▶ [Data extracted from a collection]:
######
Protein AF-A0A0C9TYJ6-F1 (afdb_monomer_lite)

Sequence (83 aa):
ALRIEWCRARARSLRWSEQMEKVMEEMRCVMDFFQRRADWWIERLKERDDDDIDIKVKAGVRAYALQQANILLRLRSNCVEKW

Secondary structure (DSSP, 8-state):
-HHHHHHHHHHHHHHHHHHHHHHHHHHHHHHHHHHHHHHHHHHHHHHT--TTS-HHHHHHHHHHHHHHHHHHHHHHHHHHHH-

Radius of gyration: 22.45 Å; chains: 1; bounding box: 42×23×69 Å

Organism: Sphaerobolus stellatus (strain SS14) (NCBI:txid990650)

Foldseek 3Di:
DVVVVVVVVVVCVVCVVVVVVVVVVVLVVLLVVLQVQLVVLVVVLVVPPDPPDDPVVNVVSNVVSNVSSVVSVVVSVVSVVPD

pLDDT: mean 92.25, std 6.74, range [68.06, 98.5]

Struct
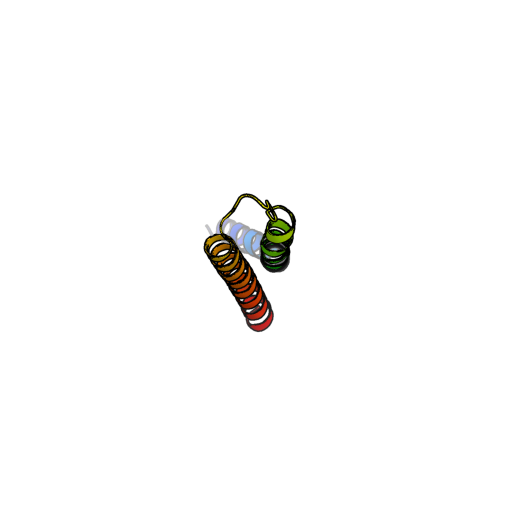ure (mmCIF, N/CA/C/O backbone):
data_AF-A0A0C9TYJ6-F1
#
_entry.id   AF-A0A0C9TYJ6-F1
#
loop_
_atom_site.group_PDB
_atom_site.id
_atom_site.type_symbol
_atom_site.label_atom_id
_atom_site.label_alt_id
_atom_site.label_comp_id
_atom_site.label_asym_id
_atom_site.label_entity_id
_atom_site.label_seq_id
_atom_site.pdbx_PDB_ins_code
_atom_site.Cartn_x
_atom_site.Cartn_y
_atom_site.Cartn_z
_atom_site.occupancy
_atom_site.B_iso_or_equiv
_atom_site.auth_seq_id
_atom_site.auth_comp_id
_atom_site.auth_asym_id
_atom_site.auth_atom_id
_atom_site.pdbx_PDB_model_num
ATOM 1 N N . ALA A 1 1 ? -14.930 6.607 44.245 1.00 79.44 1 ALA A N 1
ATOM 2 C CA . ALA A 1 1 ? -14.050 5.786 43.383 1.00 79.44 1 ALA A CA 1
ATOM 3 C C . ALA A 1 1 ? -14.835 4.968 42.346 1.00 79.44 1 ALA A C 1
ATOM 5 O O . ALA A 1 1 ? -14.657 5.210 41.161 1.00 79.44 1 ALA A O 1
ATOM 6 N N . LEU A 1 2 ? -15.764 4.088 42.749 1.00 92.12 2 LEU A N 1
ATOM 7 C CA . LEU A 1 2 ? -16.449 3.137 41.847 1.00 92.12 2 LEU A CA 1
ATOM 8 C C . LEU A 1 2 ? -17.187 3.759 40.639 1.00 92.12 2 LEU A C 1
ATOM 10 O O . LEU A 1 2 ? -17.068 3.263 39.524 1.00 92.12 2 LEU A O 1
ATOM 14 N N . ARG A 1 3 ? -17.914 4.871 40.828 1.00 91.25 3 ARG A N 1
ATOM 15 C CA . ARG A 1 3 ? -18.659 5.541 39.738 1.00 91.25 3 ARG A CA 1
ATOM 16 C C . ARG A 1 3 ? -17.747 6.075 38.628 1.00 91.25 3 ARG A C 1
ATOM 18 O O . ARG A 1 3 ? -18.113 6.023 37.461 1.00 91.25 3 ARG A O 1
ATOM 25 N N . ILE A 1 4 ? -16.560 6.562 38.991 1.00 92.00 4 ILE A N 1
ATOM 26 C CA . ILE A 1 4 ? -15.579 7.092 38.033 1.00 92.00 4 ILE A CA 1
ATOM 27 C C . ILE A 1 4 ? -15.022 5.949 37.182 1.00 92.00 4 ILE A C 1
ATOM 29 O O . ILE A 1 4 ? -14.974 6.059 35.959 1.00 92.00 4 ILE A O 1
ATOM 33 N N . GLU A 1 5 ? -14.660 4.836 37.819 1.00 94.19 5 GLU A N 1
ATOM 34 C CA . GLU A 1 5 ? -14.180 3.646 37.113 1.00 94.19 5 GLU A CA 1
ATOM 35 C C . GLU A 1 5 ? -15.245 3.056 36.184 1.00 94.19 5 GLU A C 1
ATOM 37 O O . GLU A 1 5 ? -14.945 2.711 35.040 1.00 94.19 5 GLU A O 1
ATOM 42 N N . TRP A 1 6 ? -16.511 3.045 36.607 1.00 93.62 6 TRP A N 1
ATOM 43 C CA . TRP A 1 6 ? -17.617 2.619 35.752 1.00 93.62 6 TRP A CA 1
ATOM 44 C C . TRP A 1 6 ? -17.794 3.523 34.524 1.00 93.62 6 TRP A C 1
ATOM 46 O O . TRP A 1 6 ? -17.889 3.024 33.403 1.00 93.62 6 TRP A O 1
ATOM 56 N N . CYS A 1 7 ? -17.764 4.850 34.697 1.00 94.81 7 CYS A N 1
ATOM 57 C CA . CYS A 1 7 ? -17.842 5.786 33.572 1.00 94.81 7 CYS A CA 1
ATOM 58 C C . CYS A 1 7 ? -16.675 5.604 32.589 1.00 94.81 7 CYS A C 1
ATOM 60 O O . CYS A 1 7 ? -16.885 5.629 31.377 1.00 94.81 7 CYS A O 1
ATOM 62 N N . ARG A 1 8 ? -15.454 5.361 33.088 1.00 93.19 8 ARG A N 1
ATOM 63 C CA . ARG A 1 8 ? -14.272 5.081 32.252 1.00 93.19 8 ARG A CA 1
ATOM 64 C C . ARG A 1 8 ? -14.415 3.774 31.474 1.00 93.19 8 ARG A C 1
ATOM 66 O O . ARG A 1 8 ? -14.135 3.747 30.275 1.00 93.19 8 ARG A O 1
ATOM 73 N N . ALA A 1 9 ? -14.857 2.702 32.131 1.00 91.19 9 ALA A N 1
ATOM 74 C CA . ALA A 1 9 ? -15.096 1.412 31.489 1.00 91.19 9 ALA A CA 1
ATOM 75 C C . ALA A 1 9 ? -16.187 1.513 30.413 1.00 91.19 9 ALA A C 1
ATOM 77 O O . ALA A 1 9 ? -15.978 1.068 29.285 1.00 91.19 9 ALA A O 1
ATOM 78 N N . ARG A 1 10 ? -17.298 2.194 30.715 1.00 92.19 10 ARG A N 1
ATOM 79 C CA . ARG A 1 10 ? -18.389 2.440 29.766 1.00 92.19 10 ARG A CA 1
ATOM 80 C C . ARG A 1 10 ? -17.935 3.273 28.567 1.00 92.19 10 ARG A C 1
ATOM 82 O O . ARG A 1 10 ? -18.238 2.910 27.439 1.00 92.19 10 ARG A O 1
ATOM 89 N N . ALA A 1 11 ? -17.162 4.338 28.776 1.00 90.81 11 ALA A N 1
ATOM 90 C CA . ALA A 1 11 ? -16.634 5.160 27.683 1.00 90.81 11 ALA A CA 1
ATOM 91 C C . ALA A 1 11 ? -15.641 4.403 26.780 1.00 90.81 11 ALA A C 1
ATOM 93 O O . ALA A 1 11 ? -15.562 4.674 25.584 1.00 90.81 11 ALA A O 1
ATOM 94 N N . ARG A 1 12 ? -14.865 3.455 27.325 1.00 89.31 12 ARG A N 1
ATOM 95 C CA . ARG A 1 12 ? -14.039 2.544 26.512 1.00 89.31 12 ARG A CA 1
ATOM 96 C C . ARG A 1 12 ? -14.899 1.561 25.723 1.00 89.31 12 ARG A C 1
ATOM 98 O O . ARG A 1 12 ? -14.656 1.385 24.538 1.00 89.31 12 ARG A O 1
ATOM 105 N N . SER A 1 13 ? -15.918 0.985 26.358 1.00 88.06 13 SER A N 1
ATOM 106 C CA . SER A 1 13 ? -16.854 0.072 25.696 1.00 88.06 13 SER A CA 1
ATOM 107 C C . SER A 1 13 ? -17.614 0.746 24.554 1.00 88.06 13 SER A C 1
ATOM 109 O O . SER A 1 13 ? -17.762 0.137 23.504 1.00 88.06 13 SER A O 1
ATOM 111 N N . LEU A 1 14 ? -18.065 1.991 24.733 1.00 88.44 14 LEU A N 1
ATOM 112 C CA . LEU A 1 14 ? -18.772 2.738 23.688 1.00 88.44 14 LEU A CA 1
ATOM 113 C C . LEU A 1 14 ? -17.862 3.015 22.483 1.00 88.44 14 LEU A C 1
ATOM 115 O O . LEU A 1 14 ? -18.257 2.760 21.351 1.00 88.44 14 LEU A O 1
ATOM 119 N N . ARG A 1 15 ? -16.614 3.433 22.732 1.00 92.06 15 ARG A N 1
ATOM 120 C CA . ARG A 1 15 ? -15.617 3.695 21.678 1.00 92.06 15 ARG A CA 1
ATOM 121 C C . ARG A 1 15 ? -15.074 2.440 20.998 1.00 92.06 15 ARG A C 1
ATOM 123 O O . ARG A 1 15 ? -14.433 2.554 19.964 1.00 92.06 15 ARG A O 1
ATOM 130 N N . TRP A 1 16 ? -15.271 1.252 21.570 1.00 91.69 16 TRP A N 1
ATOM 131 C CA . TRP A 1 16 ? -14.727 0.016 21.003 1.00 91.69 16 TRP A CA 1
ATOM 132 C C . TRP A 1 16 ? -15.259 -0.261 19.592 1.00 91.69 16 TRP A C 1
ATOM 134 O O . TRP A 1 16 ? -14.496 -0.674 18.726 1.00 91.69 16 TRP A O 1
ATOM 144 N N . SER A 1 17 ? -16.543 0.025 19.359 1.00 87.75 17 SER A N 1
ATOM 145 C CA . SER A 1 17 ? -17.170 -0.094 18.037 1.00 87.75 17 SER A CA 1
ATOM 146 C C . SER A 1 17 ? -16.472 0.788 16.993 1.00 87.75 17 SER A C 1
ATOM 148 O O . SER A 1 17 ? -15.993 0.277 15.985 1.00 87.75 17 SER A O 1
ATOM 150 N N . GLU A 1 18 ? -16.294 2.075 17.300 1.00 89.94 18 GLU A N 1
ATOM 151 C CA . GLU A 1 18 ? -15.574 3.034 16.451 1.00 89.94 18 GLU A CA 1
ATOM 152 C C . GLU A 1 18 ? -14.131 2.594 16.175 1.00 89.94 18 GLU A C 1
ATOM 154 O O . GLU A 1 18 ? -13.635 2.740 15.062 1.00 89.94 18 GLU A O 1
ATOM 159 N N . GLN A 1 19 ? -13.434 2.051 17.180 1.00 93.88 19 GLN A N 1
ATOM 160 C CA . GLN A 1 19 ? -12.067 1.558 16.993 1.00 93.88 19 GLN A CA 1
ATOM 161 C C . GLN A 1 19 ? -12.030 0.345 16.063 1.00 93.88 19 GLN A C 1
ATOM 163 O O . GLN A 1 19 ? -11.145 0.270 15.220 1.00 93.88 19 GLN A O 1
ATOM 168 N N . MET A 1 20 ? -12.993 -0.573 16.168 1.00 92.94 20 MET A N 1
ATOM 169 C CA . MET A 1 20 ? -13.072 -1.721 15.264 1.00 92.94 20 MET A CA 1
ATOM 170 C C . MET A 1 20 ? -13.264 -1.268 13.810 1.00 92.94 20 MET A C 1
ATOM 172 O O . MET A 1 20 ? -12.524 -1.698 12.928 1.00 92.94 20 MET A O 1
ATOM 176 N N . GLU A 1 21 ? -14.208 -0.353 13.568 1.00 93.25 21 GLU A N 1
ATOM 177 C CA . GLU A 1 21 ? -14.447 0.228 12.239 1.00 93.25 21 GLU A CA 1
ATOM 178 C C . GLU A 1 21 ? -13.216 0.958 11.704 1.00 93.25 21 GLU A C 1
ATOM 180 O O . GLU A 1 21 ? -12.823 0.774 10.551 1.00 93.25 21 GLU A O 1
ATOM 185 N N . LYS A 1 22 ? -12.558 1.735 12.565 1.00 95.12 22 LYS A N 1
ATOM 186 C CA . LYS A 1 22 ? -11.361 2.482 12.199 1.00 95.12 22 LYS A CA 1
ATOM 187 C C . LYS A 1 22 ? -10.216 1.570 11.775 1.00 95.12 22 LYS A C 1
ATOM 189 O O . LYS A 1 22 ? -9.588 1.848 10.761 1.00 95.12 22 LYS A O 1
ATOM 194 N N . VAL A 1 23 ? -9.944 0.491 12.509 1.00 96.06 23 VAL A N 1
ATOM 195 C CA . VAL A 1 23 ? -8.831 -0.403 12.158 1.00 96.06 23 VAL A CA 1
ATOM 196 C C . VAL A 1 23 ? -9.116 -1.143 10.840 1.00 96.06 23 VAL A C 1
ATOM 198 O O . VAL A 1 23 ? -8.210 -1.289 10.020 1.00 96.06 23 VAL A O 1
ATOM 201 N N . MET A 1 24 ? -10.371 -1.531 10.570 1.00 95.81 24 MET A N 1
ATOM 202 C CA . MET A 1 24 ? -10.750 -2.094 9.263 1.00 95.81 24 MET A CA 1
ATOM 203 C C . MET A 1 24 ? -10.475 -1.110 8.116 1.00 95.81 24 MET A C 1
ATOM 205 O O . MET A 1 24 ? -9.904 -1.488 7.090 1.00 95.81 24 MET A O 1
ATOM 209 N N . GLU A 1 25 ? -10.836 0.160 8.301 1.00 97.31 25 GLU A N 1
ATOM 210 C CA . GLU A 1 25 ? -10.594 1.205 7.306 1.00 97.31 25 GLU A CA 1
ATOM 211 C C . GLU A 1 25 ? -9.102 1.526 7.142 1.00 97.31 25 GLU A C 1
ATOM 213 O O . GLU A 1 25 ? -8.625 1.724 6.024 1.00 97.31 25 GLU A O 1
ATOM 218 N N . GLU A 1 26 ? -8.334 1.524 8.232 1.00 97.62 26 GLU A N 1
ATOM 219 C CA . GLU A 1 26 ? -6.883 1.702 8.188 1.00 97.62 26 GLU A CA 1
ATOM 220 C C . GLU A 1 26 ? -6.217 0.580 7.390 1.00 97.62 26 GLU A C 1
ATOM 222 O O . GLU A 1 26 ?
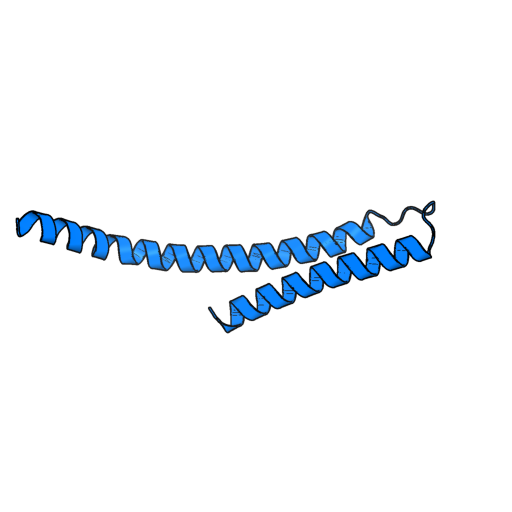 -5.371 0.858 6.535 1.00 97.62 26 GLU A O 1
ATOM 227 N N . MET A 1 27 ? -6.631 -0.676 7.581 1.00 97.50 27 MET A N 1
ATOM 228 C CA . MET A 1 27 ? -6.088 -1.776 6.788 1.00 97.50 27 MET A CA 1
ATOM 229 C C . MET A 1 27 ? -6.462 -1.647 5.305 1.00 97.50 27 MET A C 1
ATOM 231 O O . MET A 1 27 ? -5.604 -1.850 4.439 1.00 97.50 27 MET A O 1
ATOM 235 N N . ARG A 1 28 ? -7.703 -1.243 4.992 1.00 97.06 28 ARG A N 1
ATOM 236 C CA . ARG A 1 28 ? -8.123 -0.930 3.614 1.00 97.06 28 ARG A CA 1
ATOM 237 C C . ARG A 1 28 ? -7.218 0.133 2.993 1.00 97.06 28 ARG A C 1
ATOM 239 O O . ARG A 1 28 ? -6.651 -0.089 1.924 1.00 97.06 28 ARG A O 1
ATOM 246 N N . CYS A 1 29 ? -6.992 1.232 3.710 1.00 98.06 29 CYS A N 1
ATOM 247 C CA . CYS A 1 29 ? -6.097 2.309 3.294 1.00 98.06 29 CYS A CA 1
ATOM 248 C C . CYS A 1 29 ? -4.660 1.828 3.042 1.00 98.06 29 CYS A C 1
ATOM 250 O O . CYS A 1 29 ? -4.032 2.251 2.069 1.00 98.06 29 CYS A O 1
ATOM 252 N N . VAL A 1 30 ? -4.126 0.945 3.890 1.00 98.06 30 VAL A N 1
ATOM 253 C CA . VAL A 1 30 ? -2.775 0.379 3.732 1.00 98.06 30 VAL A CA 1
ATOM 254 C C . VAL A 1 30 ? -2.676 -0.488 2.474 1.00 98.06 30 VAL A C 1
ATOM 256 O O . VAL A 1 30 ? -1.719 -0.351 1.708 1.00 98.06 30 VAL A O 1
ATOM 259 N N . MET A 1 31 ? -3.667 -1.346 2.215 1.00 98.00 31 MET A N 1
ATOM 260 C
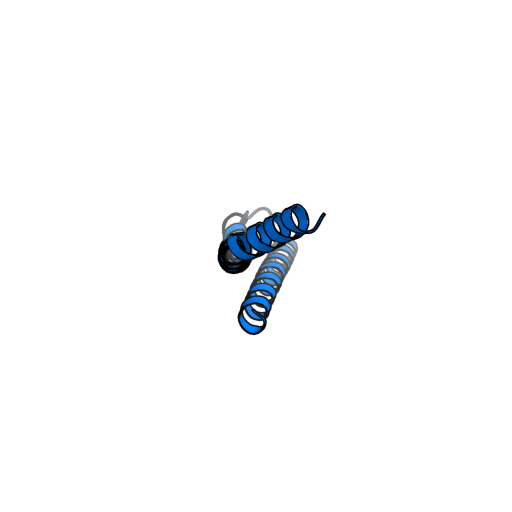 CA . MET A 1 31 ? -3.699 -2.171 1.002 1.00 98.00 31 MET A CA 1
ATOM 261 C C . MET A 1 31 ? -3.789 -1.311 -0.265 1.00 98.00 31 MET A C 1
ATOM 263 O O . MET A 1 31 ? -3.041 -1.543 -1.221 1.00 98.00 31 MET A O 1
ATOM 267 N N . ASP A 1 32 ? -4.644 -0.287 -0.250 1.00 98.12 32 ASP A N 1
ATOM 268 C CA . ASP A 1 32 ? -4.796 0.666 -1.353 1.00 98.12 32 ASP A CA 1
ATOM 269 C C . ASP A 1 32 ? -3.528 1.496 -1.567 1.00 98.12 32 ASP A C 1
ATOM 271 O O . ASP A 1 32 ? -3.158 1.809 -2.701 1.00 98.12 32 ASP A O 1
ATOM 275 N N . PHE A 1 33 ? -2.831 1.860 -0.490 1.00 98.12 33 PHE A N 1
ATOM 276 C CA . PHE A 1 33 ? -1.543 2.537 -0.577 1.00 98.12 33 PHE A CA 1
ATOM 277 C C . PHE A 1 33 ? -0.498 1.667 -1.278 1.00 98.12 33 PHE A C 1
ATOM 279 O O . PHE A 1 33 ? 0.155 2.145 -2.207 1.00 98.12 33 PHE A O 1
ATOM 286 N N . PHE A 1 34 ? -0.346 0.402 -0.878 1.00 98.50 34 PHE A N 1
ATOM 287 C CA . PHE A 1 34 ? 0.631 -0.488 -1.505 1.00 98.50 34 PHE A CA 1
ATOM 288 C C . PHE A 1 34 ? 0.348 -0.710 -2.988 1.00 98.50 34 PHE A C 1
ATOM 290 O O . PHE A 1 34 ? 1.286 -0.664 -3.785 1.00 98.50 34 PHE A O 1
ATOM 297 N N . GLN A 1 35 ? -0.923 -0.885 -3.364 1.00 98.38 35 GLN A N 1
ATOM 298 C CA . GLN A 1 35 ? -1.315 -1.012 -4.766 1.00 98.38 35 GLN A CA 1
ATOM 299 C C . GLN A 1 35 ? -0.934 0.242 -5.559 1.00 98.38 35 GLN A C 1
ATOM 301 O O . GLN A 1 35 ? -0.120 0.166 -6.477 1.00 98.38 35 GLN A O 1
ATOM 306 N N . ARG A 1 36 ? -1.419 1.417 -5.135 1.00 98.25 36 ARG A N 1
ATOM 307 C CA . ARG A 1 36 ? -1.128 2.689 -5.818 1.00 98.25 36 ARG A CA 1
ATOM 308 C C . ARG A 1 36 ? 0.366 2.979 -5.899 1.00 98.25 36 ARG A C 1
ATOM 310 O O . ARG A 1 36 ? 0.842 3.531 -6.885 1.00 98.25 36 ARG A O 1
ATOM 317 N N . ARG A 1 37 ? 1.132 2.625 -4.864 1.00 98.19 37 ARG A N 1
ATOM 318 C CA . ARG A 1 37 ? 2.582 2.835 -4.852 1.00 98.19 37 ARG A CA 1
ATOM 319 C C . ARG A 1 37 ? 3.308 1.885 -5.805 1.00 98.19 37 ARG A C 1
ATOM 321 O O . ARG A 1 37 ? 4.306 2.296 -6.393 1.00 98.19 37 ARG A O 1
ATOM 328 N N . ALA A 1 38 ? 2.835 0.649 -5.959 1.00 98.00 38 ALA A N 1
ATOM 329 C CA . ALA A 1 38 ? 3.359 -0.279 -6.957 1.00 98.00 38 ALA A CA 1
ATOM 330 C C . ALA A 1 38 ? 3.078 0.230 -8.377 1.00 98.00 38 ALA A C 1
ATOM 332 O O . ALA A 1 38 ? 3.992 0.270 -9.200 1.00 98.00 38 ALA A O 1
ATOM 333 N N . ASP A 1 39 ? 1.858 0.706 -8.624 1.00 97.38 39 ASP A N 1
######
Using the data above, restate word for word the lines from its opening line through the line that contains "Radius of gyration: 22.45", and no more.

▶ [ANSWER BOX]:
Protein AF-A0A0C9TYJ6-F1 (afdb_monomer_lite)

Sequence (83 aa):
ALRIEWCRARARSLRWSEQMEKVMEEMRCVMDFFQRRADWWIERLKERDDDDIDIKVKAGVRAYALQQANILLRLRSNCVEKW

Secondary structure (DSSP, 8-state):
-HHHHHHHHHHHHHHHHHHHHHHHHHHHHHHHHHHHHHHHHHHHHHHT--TTS-HHHHHHHHHHHHHHHHHHHHHHHHHHHH-

Radius of gyration: 22.45 Å; chains: 1; bounding box: 42×23×69 Å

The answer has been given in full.